Stored items –

____________

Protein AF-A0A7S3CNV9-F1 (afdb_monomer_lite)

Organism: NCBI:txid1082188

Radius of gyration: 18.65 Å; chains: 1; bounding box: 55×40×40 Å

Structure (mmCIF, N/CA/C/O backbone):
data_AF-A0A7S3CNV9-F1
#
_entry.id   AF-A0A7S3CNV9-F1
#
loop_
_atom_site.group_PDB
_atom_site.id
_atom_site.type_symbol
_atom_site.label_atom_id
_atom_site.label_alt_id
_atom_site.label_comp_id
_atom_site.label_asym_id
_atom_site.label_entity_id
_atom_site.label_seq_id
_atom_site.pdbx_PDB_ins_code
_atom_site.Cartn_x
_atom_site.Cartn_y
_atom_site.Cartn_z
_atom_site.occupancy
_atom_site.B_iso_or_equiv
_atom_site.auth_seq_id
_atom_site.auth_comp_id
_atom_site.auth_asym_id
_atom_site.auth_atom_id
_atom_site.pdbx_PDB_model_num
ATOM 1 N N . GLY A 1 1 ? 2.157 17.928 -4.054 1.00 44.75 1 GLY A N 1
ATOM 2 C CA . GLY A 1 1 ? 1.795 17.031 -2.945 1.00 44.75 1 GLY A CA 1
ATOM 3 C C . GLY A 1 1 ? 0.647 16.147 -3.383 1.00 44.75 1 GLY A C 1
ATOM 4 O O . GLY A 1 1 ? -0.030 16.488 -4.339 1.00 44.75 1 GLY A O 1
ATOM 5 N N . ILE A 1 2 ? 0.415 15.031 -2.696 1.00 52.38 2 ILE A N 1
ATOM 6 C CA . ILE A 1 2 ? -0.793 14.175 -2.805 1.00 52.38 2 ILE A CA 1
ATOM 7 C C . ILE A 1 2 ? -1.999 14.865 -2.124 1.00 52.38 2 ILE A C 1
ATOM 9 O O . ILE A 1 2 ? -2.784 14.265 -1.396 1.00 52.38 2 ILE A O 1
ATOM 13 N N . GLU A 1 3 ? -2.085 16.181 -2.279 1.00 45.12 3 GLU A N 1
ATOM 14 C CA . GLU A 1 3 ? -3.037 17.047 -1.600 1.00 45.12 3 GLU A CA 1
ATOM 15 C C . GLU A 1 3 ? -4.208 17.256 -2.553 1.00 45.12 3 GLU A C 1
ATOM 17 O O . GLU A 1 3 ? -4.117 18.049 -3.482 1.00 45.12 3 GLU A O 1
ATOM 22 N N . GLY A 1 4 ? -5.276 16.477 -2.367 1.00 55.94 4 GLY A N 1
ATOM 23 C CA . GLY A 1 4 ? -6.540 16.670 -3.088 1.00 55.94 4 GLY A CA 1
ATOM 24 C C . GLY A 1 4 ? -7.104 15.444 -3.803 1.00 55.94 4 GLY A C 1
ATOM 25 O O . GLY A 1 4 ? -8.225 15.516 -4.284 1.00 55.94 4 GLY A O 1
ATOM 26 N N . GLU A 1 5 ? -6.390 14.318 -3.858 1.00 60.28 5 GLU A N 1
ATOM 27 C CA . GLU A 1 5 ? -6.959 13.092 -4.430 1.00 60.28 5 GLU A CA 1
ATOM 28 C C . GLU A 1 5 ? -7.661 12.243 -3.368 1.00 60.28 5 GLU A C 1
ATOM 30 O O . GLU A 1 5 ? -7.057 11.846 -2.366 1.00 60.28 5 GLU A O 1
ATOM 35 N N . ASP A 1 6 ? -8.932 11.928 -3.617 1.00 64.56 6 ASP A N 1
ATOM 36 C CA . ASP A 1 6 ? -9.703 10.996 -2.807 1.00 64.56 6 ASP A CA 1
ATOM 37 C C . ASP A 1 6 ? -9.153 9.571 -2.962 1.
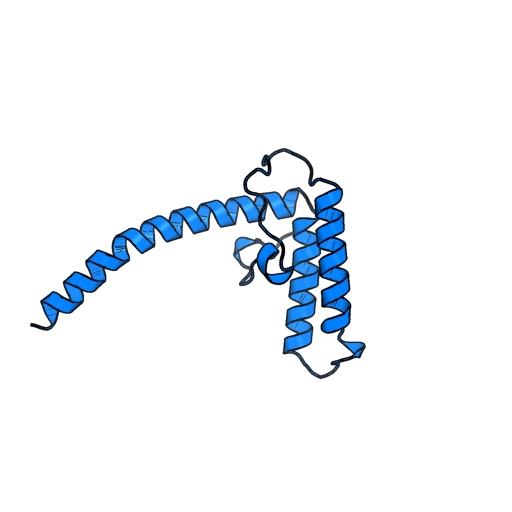00 64.56 6 ASP A C 1
ATOM 39 O O . ASP A 1 6 ? -9.201 9.008 -4.061 1.00 64.56 6 ASP A O 1
ATOM 43 N N . PRO A 1 7 ? -8.713 8.921 -1.866 1.00 64.31 7 PRO A N 1
ATOM 44 C CA . PRO A 1 7 ? -8.225 7.542 -1.913 1.00 64.31 7 PRO A CA 1
ATOM 45 C C . PRO A 1 7 ? -9.286 6.539 -2.393 1.00 64.31 7 PRO A C 1
ATOM 47 O O . PRO A 1 7 ? -8.958 5.403 -2.715 1.00 64.31 7 PRO A O 1
ATOM 50 N N . ALA A 1 8 ? -10.560 6.951 -2.423 1.00 64.12 8 ALA A N 1
ATOM 51 C CA . ALA A 1 8 ? -11.696 6.149 -2.865 1.00 64.12 8 ALA A CA 1
ATOM 52 C C . ALA A 1 8 ? -11.775 6.002 -4.383 1.00 64.12 8 ALA A C 1
ATOM 54 O O . ALA A 1 8 ? -12.422 5.078 -4.860 1.00 64.12 8 ALA A O 1
ATOM 55 N N . SER A 1 9 ? -11.141 6.913 -5.124 1.00 69.19 9 SER A N 1
ATOM 56 C CA 
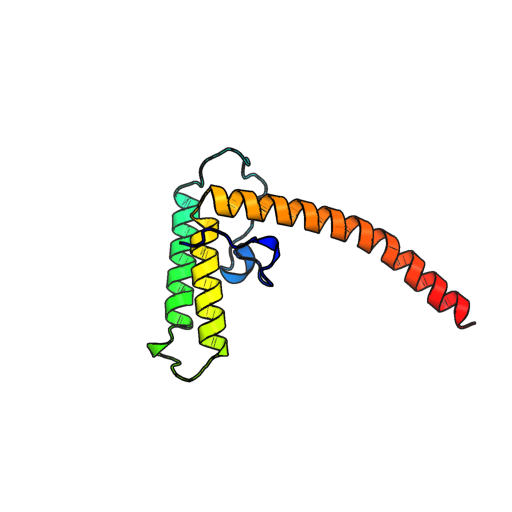. SER A 1 9 ? -11.125 6.899 -6.587 1.00 69.19 9 SER A CA 1
ATOM 57 C C . SER A 1 9 ? -10.034 5.976 -7.148 1.00 69.19 9 SER A C 1
ATOM 59 O O . SER A 1 9 ? -9.901 5.803 -8.356 1.00 69.19 9 SER A O 1
ATOM 61 N N . TRP A 1 10 ? -9.200 5.390 -6.284 1.00 72.94 10 TRP A N 1
ATOM 62 C CA . TRP A 1 10 ? -8.116 4.528 -6.731 1.00 72.94 10 TRP A CA 1
ATOM 63 C C . TRP A 1 10 ? -8.606 3.104 -6.953 1.00 72.94 10 TRP A C 1
ATOM 65 O O . TRP A 1 10 ? -9.106 2.448 -6.048 1.00 72.94 10 TRP A O 1
ATOM 75 N N . ASP A 1 11 ? -8.358 2.606 -8.159 1.00 77.31 11 ASP A N 1
ATOM 76 C CA . ASP A 1 11 ? -8.653 1.238 -8.597 1.00 77.31 11 ASP A CA 1
ATOM 77 C C . ASP A 1 11 ? -7.734 0.170 -7.952 1.00 77.31 11 ASP A C 1
ATOM 79 O O . ASP A 1 11 ? -7.728 -0.993 -8.338 1.00 77.31 11 ASP A O 1
ATOM 83 N N . PHE A 1 12 ? -6.887 0.537 -6.984 1.00 81.75 12 PHE A N 1
ATOM 84 C CA . PHE A 1 12 ? -5.916 -0.387 -6.396 1.00 81.75 12 PHE A CA 1
ATOM 85 C C . PHE A 1 12 ? -5.820 -0.261 -4.877 1.00 81.75 12 PHE A C 1
ATOM 87 O O . PHE A 1 12 ? -5.877 0.830 -4.314 1.00 81.75 12 PHE A O 1
ATOM 94 N N . CYS A 1 13 ? -5.572 -1.400 -4.225 1.00 83.75 13 CYS A N 1
ATOM 95 C CA . CYS A 1 13 ? -5.341 -1.480 -2.788 1.00 83.75 13 CYS A CA 1
ATOM 96 C C . CYS A 1 13 ? -3.846 -1.286 -2.455 1.00 83.75 13 CYS A C 1
ATOM 98 O O . CYS A 1 13 ? -3.040 -2.148 -2.820 1.00 83.75 13 CYS A O 1
ATOM 100 N N . PRO A 1 14 ? -3.447 -0.231 -1.711 1.00 86.12 14 PRO A N 1
ATOM 101 C CA . PRO A 1 14 ? -2.063 0.015 -1.295 1.00 86.12 14 PRO A CA 1
ATOM 102 C C . PRO A 1 14 ? -1.428 -1.135 -0.507 1.00 86.12 14 PRO A C 1
ATOM 104 O O . PRO A 1 14 ? -0.251 -1.433 -0.696 1.00 86.12 14 PRO A O 1
ATOM 107 N N . TYR A 1 15 ? -2.207 -1.795 0.353 1.00 85.88 15 TYR A N 1
ATOM 108 C CA . TYR A 1 15 ? -1.759 -2.961 1.120 1.00 85.88 15 TYR A CA 1
ATOM 109 C C . TYR A 1 15 ? -1.412 -4.128 0.192 1.00 85.88 15 TYR A C 1
ATOM 111 O O . TYR A 1 15 ? -0.291 -4.630 0.209 1.00 85.88 15 TYR A O 1
ATOM 119 N N . LEU A 1 16 ? -2.340 -4.482 -0.703 1.00 86.38 16 LEU A N 1
ATOM 120 C CA . LEU A 1 16 ? -2.179 -5.614 -1.612 1.00 86.38 16 LEU A CA 1
ATOM 121 C C . LEU A 1 16 ? -1.035 -5.394 -2.611 1.00 86.38 16 LEU A C 1
ATOM 123 O O . LEU A 1 16 ? -0.252 -6.308 -2.848 1.00 86.38 16 LEU A O 1
ATOM 127 N N . ILE A 1 17 ? -0.892 -4.186 -3.169 1.00 87.38 17 ILE A N 1
ATOM 128 C CA . ILE A 1 17 ? 0.151 -3.923 -4.172 1.00 87.38 17 ILE A CA 1
ATOM 129 C C . ILE A 1 17 ? 1.566 -3.942 -3.589 1.00 87.38 17 ILE A C 1
ATOM 131 O O . ILE A 1 17 ? 2.516 -4.277 -4.293 1.00 87.38 17 ILE A O 1
ATOM 135 N N . LEU A 1 18 ? 1.710 -3.605 -2.306 1.00 87.56 18 LEU A N 1
ATOM 136 C CA . LEU A 1 18 ? 2.972 -3.738 -1.582 1.00 87.56 18 LEU A CA 1
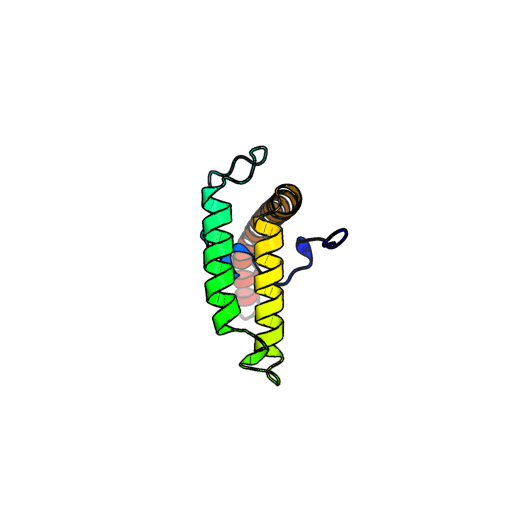
ATOM 137 C C . LEU A 1 18 ? 3.160 -5.138 -0.981 1.00 87.56 18 LEU A C 1
ATOM 139 O O . LEU A 1 18 ? 4.236 -5.414 -0.456 1.00 87.56 18 LEU A O 1
ATOM 143 N N . GLY A 1 19 ? 2.154 -6.014 -1.072 1.00 85.50 19 GLY A N 1
ATOM 144 C CA . GLY A 1 19 ? 2.172 -7.345 -0.466 1.00 85.50 19 GLY A CA 1
ATOM 145 C C . GLY A 1 19 ? 2.195 -7.304 1.062 1.00 85.50 19 GLY A C 1
ATOM 146 O O . GLY A 1 19 ? 2.804 -8.166 1.686 1.00 85.50 19 GLY A O 1
ATOM 147 N N . LEU A 1 20 ? 1.593 -6.272 1.655 1.00 85.50 20 LEU A N 1
ATOM 148 C CA . LEU A 1 20 ? 1.529 -6.079 3.098 1.00 85.50 20 LEU A CA 1
ATOM 149 C C . LEU A 1 20 ? 0.160 -6.493 3.618 1.00 85
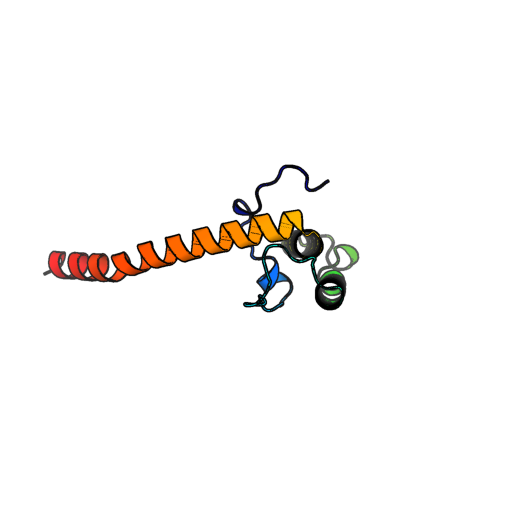.50 20 LEU A C 1
ATOM 151 O O . LEU A 1 20 ? -0.866 -6.133 3.038 1.00 85.50 20 LEU A O 1
ATOM 155 N N . ASP A 1 21 ? 0.158 -7.200 4.742 1.00 80.25 21 ASP A N 1
ATOM 156 C CA . ASP A 1 21 ? -1.075 -7.521 5.447 1.00 80.25 21 ASP A CA 1
ATOM 157 C C . ASP A 1 21 ? -1.651 -6.269 6.121 1.00 80.25 21 ASP A C 1
ATOM 159 O O . ASP A 1 21 ? -0.910 -5.397 6.597 1.00 80.25 21 ASP A O 1
ATOM 163 N N . ARG A 1 22 ? -2.983 -6.149 6.125 1.00 74.69 22 ARG A N 1
ATOM 164 C CA . ARG A 1 22 ? -3.659 -5.044 6.807 1.00 74.69 22 ARG A CA 1
ATOM 165 C C . ARG A 1 22 ? -3.719 -5.377 8.300 1.00 74.69 22 ARG A C 1
ATOM 167 O O . ARG A 1 22 ? -4.483 -6.260 8.679 1.00 74.69 22 ARG A O 1
ATOM 174 N N . PRO A 1 23 ? -3.030 -4.625 9.173 1.00 69.44 23 PRO
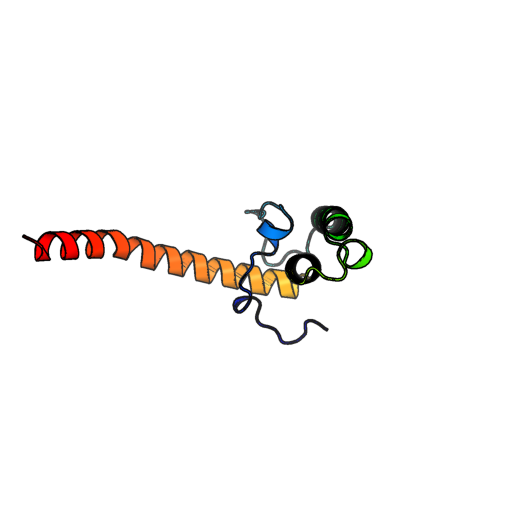 A N 1
ATOM 175 C CA . PRO A 1 23 ? -3.118 -4.873 10.604 1.00 69.44 23 PRO A CA 1
ATOM 176 C C . PRO A 1 23 ? -4.541 -4.584 11.101 1.00 69.44 23 PRO A C 1
ATOM 178 O O . PRO A 1 23 ? -4.975 -3.431 11.123 1.00 69.44 23 PRO A O 1
ATOM 181 N N . LEU A 1 24 ? -5.252 -5.631 11.529 1.00 60.97 24 LEU A N 1
ATOM 182 C CA . LEU A 1 24 ? -6.613 -5.554 12.086 1.00 60.97 24 LEU A CA 1
ATOM 183 C C . LEU A 1 24 ? -6.696 -4.660 13.337 1.00 60.97 24 LEU A C 1
ATOM 185 O O . LEU A 1 24 ? -7.742 -4.091 13.625 1.00 60.97 24 LEU A O 1
ATOM 189 N N . ALA A 1 25 ? -5.584 -4.517 14.063 1.00 58.62 25 ALA A N 1
ATOM 190 C CA . ALA A 1 25 ? -5.503 -3.827 15.349 1.00 58.62 25 ALA A CA 1
ATOM 191 C C . ALA A 1 25 ? -5.027 -2.366 15.261 1.00 58.62 25 ALA A C 1
ATOM 193 O O . ALA A 1 25 ? -4.649 -1.782 16.276 1.00 58.62 25 ALA A O 1
ATOM 194 N N . PHE A 1 26 ? -4.975 -1.762 14.071 1.00 63.34 26 PHE A N 1
ATOM 195 C CA . PHE A 1 26 ? -4.470 -0.397 13.968 1.00 63.34 26 PHE A CA 1
ATOM 196 C C . PHE A 1 26 ? -5.478 0.597 14.543 1.00 63.34 26 PHE A C 1
ATOM 198 O O . PHE A 1 26 ? -6.463 0.956 13.899 1.00 63.34 26 PHE A O 1
ATOM 205 N N . GLU A 1 27 ? -5.221 1.056 15.765 1.00 63.56 27 GLU A N 1
ATOM 206 C CA . GLU A 1 27 ? -6.005 2.113 16.387 1.00 63.56 27 GLU A CA 1
ATOM 207 C C . GLU A 1 27 ? -5.999 3.342 15.476 1.00 63.56 27 GLU A C 1
ATOM 209 O O . GLU A 1 27 ? -4.946 3.903 15.166 1.00 63.56 27 GLU A O 1
ATOM 214 N N . ARG A 1 28 ? -7.194 3.740 15.022 1.00 62.53 28 ARG A N 1
ATOM 215 C CA . ARG A 1 28 ? -7.390 4.792 14.013 1.00 62.53 28 ARG A CA 1
ATOM 216 C C . ARG A 1 28 ? -6.706 6.103 14.383 1.00 62.53 28 ARG A C 1
ATOM 218 O O . ARG A 1 28 ? -6.297 6.830 13.487 1.00 62.53 28 ARG A O 1
ATOM 225 N N . ASP A 1 29 ? -6.550 6.383 15.674 1.00 62.91 29 ASP A N 1
ATOM 226 C CA . ASP A 1 29 ? -5.954 7.623 16.164 1.00 62.91 29 ASP A CA 1
ATOM 227 C C . ASP A 1 29 ? -4.438 7.549 16.394 1.00 62.91 29 ASP A C 1
ATOM 229 O O . ASP A 1 29 ? -3.781 8.583 16.510 1.00 62.91 29 ASP A O 1
ATOM 233 N N . LYS A 1 30 ? -3.833 6.358 16.394 1.00 70.25 30 LYS A N 1
ATOM 234 C CA . LYS A 1 30 ? -2.400 6.231 16.672 1.00 70.25 30 LYS A CA 1
ATOM 235 C C . LYS A 1 30 ? -1.548 6.542 15.445 1.00 70.25 30 LYS A C 1
ATOM 237 O O . LYS A 1 30 ? -1.945 6.354 14.292 1.00 70.25 30 LYS A O 1
ATOM 242 N N . GLU A 1 31 ? -0.359 7.076 15.705 1.00 77.31 31 GLU A N 1
ATOM 243 C CA . GLU A 1 31 ? 0.651 7.266 14.672 1.00 77.31 31 GLU A CA 1
ATOM 244 C C . GLU A 1 31 ? 1.028 5.942 14.014 1.00 77.31 31 GLU A C 1
ATOM 246 O O . GLU A 1 31 ? 0.966 4.871 14.619 1.00 77.31 31 GLU A O 1
ATOM 251 N N . VAL A 1 32 ? 1.454 6.025 12.752 1.00 79.38 32 VAL A N 1
ATOM 252 C CA . VAL A 1 32 ? 1.923 4.839 12.045 1.00 79.38 32 VAL A CA 1
ATOM 253 C C . VAL A 1 32 ? 3.211 4.343 12.712 1.00 79.38 32 VAL A C 1
ATOM 255 O O . VAL A 1 32 ? 4.178 5.114 12.744 1.00 79.38 32 VAL A O 1
ATOM 258 N N . PRO A 1 33 ? 3.264 3.093 13.223 1.00 83.81 33 PRO A N 1
ATOM 259 C CA . PRO A 1 33 ? 4.420 2.595 13.938 1.00 83.81 33 PRO A CA 1
ATOM 260 C C . PRO A 1 33 ? 5.614 2.562 12.992 1.00 83.81 33 PRO A C 1
ATOM 262 O O . PRO A 1 33 ? 5.489 2.259 11.800 1.00 83.81 33 PRO A O 1
ATOM 265 N N . ALA A 1 34 ? 6.783 2.900 13.531 1.00 85.81 34 ALA A N 1
ATOM 266 C CA . ALA A 1 34 ? 8.011 2.998 12.753 1.00 85.81 34 ALA A CA 1
ATOM 267 C C . ALA A 1 34 ? 8.327 1.686 12.020 1.00 85.81 34 ALA A C 1
ATOM 269 O O . ALA A 1 34 ? 8.699 1.723 10.850 1.00 85.81 34 ALA A O 1
ATOM 270 N N . ASP A 1 35 ? 8.088 0.545 12.667 1.00 86.56 35 ASP A N 1
ATOM 271 C CA . ASP A 1 35 ? 8.289 -0.778 12.075 1.00 86.56 35 ASP A CA 1
ATOM 272 C C . ASP A 1 35 ? 7.464 -0.974 10.791 1.00 86.56 35 ASP A C 1
ATOM 274 O O . ASP A 1 35 ? 7.998 -1.335 9.742 1.00 86.56 35 ASP A O 1
ATOM 278 N N . PHE A 1 36 ? 6.185 -0.589 10.812 1.00 86.62 36 PHE A N 1
ATOM 279 C CA . PHE A 1 36 ? 5.337 -0.659 9.624 1.00 86.62 36 PHE A CA 1
ATOM 280 C C . PHE A 1 36 ? 5.838 0.267 8.507 1.00 86.62 36 PHE A C 1
ATOM 282 O O . PHE A 1 36 ? 5.873 -0.132 7.343 1.00 86.62 36 PHE A O 1
ATOM 289 N N . LYS A 1 37 ? 6.302 1.483 8.835 1.00 88.38 37 LYS A N 1
ATOM 290 C CA . LYS A 1 37 ? 6.925 2.378 7.838 1.00 88.38 37 LYS A CA 1
ATOM 291 C C . LYS A 1 37 ? 8.158 1.725 7.204 1.00 88.38 37 LYS A C 1
ATOM 293 O O . LYS A 1 37 ? 8.338 1.823 5.991 1.00 88.38 37 LYS A O 1
ATOM 298 N N . VAL A 1 38 ? 8.984 1.037 7.993 1.00 91.44 38 VAL A N 1
ATOM 299 C CA . VAL A 1 38 ? 10.155 0.297 7.497 1.00 91.44 38 VAL A CA 1
ATOM 300 C C . VAL A 1 38 ? 9.730 -0.840 6.566 1.00 91.44 38 VAL A C 1
ATOM 302 O O . VAL A 1 38 ? 10.305 -0.975 5.485 1.00 91.44 38 VAL A O 1
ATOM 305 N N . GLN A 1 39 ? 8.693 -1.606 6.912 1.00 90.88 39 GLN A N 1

____________

Exercise objective –
Set down word for word the lines above from the one with "ATOM 127 N N" up to and including the one with "ATOM 159 O O". Omit every picture.

Exercise response –
ATOM 127 N N . ILE A 1 17 ? -0.892 -4.186 -3.169 1.00 87.38 17 ILE A N 1
ATOM 128 C CA . ILE A 1 17 ? 0.151 -3.923 -4.172 1.00 87.38 17 ILE A CA 1
ATOM 129 C C . ILE A 1 17 ? 1.566 -3.942 -3.589 1.00 87.38 17 ILE A C 1
ATOM 131 O O . ILE A 1 17 ? 2.516 -4.277 -4.293 1.00 87.38 17 ILE A O 1
ATOM 135 N N . LEU A 1 18 ? 1.710 -3.605 -2.306 1.00 87.56 18 LEU A N 1
ATOM 136 C CA . LEU A 1 18 ? 2.972 -3.738 -1.582 1.00 87.56 18 LEU A CA 1
ATOM 137 C C . LEU A 1 18 ? 3.160 -5.138 -0.981 1.00 87.56 18 LEU A C 1
ATOM 139 O O . LEU A 1 18 ? 4.236 -5.414 -0.456 1.00 87.56 18 LEU A O 1
ATOM 143 N N . GLY A 1 19 ? 2.154 -6.014 -1.072 1.00 85.50 19 GLY A N 1
ATOM 144 C CA . GLY A 1 19 ? 2.172 -7.345 -0.466 1.00 85.50 19 GLY A CA 1
ATOM 145 C C . GLY A 1 19 ? 2.195 -7.304 1.062 1.00 85.50 19 GLY A C 1
ATOM 146 O O . GLY A 1 19 ? 2.804 -8.166 1.686 1.00 85.50 19 GLY A O 1
ATOM 147 N N . LEU A 1 20 ? 1.593 -6.272 1.655 1.00 85.50 20 LEU A N 1
ATOM 148 C CA . LEU A 1 20 ? 1.529 -6.079 3.098 1.00 85.50 20 LEU A CA 1
ATOM 149 C C . LEU A 1 20 ? 0.160 -6.493 3.618 1.00 85
.50 20 LEU A C 1
ATOM 151 O O . LEU A 1 20 ? -0.866 -6.133 3.038 1.00 85.50 20 LEU A O 1
ATOM 155 N N . ASP A 1 21 ? 0.158 -7.200 4.742 1.00 80.25 21 ASP A N 1
ATOM 156 C CA . ASP A 1 21 ? -1.075 -7.521 5.447 1.00 80.25 21 ASP A CA 1
ATOM 157 C C . ASP A 1 21 ? -1.651 -6.269 6.121 1.00 80.25 21 ASP A C 1
ATOM 159 O O . ASP A 1 21 ? -0.910 -5.397 6.597 1.00 80.25 21 ASP A O 1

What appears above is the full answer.